Ahab ruled in the mid 800s BC. We know that King Ahab actually existed because his defeat in battle is described by the Assyrian king Shalmaneser III, and we know that it was in 852 BC by connecting the list of which Assyrian kings ruled and for how long until a solar eclipse is mentioned having occurred during the reign of Asher-Dan III, which we can trace to 763 BC through our knowledge of astronomy.
Ahab was married to the Jezebel, daughter of the Phoenician King of Tyre (in Lebanon). In the biblical account, Ahab and Jezebel had established the worship of the god Baal. Elijah, believing his god to be the true one, proposed a controlled study to find out which of the two was the correct god to worship. The priests of Baal would prepare a bull for sacrifice and leave it on their altar, and Elijah would leave a bull on his altar, and they would see which one spontaneously caught on fire. The experimental protocol and its results are discussed in 1 Kings, chapter 18, but to summarize, the sacrifice to Baal was left unburnt, while Elijah covered the wood below his bull with water and it still caught on fire. This allowed the Israelites to know which god they should be worship, and subsequently, all the priests of Baal were taken down to the river and murdered.
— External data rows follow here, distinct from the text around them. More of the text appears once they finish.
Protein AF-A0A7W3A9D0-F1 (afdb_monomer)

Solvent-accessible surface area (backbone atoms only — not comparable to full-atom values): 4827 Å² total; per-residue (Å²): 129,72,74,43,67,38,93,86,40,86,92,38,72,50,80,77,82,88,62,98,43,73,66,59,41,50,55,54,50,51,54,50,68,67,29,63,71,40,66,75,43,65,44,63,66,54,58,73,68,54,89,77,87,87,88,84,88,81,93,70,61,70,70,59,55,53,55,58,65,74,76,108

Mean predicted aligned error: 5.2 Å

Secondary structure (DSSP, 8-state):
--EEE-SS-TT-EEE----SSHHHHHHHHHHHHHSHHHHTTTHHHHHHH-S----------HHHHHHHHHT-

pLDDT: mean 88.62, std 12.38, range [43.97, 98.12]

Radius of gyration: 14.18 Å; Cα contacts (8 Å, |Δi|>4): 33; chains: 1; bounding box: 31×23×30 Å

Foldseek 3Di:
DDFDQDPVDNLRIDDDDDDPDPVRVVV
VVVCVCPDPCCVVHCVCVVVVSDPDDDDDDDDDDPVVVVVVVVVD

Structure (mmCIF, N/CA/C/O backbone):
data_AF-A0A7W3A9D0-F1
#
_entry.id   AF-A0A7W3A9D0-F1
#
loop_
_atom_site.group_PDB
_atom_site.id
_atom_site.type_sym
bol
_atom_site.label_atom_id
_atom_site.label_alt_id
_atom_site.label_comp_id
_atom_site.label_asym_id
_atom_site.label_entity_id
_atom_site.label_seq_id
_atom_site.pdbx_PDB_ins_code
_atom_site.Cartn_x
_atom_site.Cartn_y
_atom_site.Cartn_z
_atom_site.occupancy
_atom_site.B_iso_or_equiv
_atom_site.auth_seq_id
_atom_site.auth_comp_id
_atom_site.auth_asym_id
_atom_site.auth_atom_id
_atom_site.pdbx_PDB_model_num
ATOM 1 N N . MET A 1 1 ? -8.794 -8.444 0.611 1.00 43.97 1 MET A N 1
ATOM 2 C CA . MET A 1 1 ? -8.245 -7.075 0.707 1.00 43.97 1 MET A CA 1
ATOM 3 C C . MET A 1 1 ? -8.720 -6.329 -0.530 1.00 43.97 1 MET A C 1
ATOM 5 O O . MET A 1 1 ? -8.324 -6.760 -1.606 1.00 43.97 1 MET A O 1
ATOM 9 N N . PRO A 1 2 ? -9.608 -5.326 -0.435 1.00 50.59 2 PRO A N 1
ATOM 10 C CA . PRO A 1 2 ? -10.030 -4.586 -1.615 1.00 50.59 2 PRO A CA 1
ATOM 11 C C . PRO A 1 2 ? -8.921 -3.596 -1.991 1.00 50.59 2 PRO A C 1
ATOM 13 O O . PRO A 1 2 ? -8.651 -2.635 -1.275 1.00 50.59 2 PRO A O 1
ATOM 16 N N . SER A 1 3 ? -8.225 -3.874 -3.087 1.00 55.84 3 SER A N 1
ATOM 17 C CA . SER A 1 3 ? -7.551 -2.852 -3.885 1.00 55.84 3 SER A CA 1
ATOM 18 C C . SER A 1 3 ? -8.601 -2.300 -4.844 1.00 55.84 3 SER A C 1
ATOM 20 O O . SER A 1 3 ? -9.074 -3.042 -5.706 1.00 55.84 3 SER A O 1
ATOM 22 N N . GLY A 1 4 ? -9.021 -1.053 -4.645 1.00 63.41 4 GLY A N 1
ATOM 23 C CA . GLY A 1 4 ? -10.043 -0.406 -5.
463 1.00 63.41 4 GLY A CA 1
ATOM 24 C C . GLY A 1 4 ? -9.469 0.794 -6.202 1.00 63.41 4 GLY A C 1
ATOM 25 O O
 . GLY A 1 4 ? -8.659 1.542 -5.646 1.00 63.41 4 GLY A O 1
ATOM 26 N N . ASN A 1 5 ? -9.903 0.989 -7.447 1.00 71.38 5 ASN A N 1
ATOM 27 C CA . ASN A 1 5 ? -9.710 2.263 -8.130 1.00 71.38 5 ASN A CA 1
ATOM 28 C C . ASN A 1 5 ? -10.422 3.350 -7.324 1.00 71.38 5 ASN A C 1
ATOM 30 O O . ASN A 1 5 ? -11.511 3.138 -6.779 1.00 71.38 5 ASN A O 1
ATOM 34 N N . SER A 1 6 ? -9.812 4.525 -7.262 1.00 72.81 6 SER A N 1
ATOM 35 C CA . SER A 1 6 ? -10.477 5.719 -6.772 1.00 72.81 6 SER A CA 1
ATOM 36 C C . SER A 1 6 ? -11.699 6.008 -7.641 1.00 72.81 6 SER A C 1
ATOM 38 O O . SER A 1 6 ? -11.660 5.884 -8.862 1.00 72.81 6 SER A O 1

This study has a number of methodological flaws. The same protocol was not followed for each sacrifice, and priests only gathered a single data point and neglected the possibility that a god was choosing an altar to burn at random. Any attempts at replication were hindered by the murder of the Baal camp, and that is generally frowned upon in scientific circles. While this allegedly occurred in the 800s BC, it probably didn’t happen, and certainly not as written. But when was it actually written about? The Books of Kings are thought to have been first written down in the 600s BC and edited by the 500s and was introduced to the rest of the world when translated to Greek after the 300s BC.
Psammetichus Looks for the Origins of Language
Psammetichus is the Greek name of the pharaoh Psamtik, who ruled Egypt in the 600s BC. He was the first ruler of the 26th dynasty, when Egypt was on the decline as a world power, well, well beyond its heyday. It was one of the last “native” dynasties in Egypt, after the rule of the county was re-conquered from the Nubians (from modern Sudan) and before it was overrun by the Persians. Besides being one of the first scientific grant funders, his reign was not spectacular.
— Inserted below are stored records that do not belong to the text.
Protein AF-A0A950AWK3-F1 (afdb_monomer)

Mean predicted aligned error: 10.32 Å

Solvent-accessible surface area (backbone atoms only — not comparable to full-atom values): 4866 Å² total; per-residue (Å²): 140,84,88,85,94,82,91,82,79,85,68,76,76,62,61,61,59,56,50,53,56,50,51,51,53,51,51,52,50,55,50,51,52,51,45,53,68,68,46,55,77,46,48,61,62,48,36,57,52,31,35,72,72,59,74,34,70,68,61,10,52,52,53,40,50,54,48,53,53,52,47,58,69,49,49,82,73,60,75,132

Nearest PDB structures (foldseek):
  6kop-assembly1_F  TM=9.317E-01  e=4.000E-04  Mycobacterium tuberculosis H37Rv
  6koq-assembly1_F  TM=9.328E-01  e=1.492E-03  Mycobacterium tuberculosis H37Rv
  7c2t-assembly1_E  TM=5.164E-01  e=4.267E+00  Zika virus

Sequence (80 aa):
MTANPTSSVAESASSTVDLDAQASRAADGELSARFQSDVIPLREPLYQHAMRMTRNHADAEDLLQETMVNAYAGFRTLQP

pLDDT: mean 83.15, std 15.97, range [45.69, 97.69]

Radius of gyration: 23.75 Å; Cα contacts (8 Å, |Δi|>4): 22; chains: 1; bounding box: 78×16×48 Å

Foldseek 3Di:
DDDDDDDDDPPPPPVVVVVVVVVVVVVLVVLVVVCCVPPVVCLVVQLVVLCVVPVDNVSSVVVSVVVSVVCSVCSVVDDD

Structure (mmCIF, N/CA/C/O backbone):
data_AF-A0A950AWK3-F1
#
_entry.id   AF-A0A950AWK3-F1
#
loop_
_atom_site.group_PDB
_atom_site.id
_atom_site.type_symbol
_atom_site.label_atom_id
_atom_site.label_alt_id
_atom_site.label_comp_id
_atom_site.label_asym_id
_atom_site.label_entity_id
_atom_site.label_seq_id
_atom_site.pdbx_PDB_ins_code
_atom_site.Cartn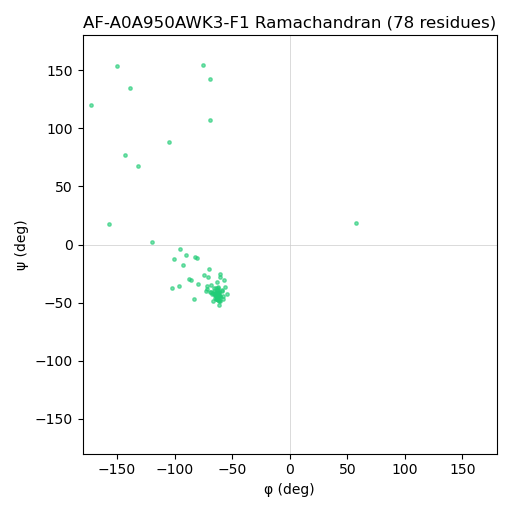_x
_atom_site.Cartn_y
_atom_site.Cartn_z
_atom_site.occupancy
_atom_site.B_iso_or_equiv
_atom_site.auth_seq_id
_atom_site.auth_comp_id
_atom_site.auth_asym_id
_atom_site.auth_atom_id
_atom_site.pdbx_PDB_model_num
ATOM 1 N N . MET A 1 1 ? -62.373 -0.260 32.015 1.00 50.78 1 MET A N 1
ATOM 2 C CA . MET A 1 1 ? -61.736 -1.362 31.257 1.00 50.78 1 MET A CA 1
ATOM 3 C C . MET A 1 1 ? -61.834 -0.956 29.796 1.00 50.78 1 MET A C 1
ATOM 5 O O . MET A 1 1 ? -62.947 -0.735 29.362 1.00 50.78 1 MET A O 1
ATOM 9 N N . THR A 1 2 ? -60.778 -0.677 29.045 1.00 45.69 2 THR A N 1
ATOM 10 C CA . THR A 1 2 ? -59.505 -1.393 28.918 1.00 45.69 2 THR A CA 1
ATOM 11 C C . THR A 1 2 ? -58.356 -0.432 28.577 1.00 45.69 2 THR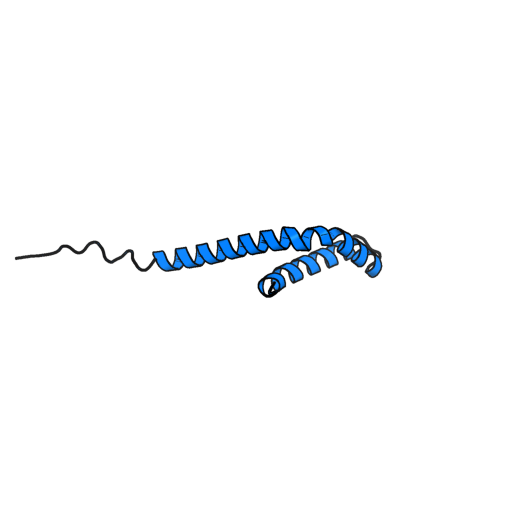 A C 1
ATOM 13 O O . THR A 1 2 ? -58.561 0.648 28.032 1.00 45.69 2 THR A O 1
ATOM 16 N N . ALA A 1 3 ? -57.147 -0.836 28.962 1.00 54.53 3 ALA A N 1
ATOM 17 C CA . ALA A 1 3 ? -55.874 -0.188 28.673 1.00 54.53 3 ALA A CA 1
ATOM 18 C C . ALA A 1 3 ? -55.435 -0.418 27.217 1.00 54.53 3 ALA A C 1
ATOM 20 O O . ALA A 1 3 ? -55.766 -1.467 26.668 1.00 54.53 3 ALA A O 1
ATOM 21 N N . ASN A 1 4 ? -54.624 0.490 26.651 1.00 49.34 4 ASN A N 1
ATOM 22 C CA . ASN A 1 4 ? -53.233 0.169 26.284 1.00 49.34 4 ASN A CA 1
ATOM 23 C C . ASN A 1 4 ? -52.442 1.415 25.818 1.00 49.34 4 ASN A C 1
ATOM 25 O O . ASN A 1 4 ? -52.797 2.003 24.798 1.00 49.34 4 ASN A O 1
ATOM 29 N N . PRO A 1 5 ? -51.337 1.791 26.486 1.00 63.91 5 PRO A N 1
ATOM 30 C CA . PRO A 1 5 ? -50.281 2.607 25.907 1.00 63.91 5 PRO A CA 1
ATOM 31 C C . PRO A 1 5 ? -49.072 1.710 25.606 1.00 63.91 5 PRO A C 1
ATOM 33 O O . PRO A 1 5 ? -48.194 1.546 26.445 1.00 63.91 5 PRO A O 1
ATOM 36 N N . THR A 1 6 ? -49.010 1.096 24.425 1.00 59.66 6 THR A N 1
ATOM 37 C CA . THR A 1 6 ? -47.809 0.357 23.990 1.00 59.66 6 THR A CA 1
ATOM 38 C C . THR A 1 6 ? -47.573 0.526 22.493 1.00 59.66 6 THR A C 1
ATOM 40 O O . THR A 1 6 ? -47.820 -0.358 21.686 1.00 59.66 6 THR A O 1
ATOM 43 N N . SER A 1 7 ? -47.048 1.691 22.117 1.00 53.97 7 SER A N 1
ATOM 44 C CA . SER A 1 7 ? -46.389 1.891 20.825 1.00 53.97 7 SER A CA 1
ATOM 45 C C . SER A 1 7 ? -45.057 2.596 21.076 1.00 53.97 7 SER A C 1
ATOM 47 O O . SER A 1 7 ? -44.927 3.780 20.803 1.00 53.97 7 SER A O 1
ATOM 49 N N . SER A 1 8 ? -44.102 1.919 21.727 1.00 56.88 8 SER A N 1
ATOM 50 C CA . SER A 1 8 ? -42.770 2.502 21.994 1.00 56.88 8 SER A CA 1
ATOM 51 C C . SER A 1 8 ? -41.644 1.479 22.237 1.00 56.88 8 SER A C 1
ATOM 53 O O . SER A 1 8 ? -40.617 1.844 22.798 1.00 56.88 8 SER A O 1
ATOM 55 N N . VAL A 1 9 ? -41.793 0.201 21.864 1.00 52.19 9 VAL A N 1
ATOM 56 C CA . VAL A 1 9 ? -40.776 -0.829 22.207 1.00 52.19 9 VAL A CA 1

The Greek historian Herodotus, writing around 440 BC, relayed a story that was apparently told to him by priests of Vulcan in Memphis. Psammetichus conducted an experiment to determine which group of people was the oldest and hypothesized that it was either the Egyptians or the Phrygians (Phrygia was a country in modern Turkey after the Hittites fell but before the Greeks rose; their most famous king is Midas). His hypothesis was that the most ancient people would speak a language that is the natural human language. To figure out what that was, he had two common children raised by a shepherd with the instruction never to speak to them, so that they would learn a language without any external influence. According to Herodotus, at the age of two the children started saying the word “Becos,” and Psammetichus’ experts informed him that that was the Phrygian word for bread. Therefore, Phrygian must be the natural human language, and therefore the Phrygians are the oldest people, older even than the Egyptians (going by written works, the Egyptians are roughly tied with the Sumerians).
From a methodological standpoint, this result is somewhat biased in that they expected the first words to come out to either be Egyptian or Phrygian and then matched the first sounds to Phrygian. Perhaps Psammetichus should have hired several translators to listen to the kids without telling him his linguistic expectations, which would have added a layer of blinding to the result.
Unfortunately, Herodotus is the only source for this story. Pharaonic Egypt was highly literate and the pharaohs wrote in great detail about their exploits and achievements, so it is somewhat telling that no Egyptian version of this story has surfaced. Psammetichus may have been the first to attempt this experiment, but he wasn’t the last. It is sometimes referred to as “the forbidden experiment” because of the various ethical issues it raises. It was later attempted by Holy Roman Emperor Frederick II and King James IV of Scotland. To my knowledge, the experiment has not been attempted since the development of scientific ethics, but there is perhaps an analogy with children who are born deaf but whose parents do not realize it until they are several years old.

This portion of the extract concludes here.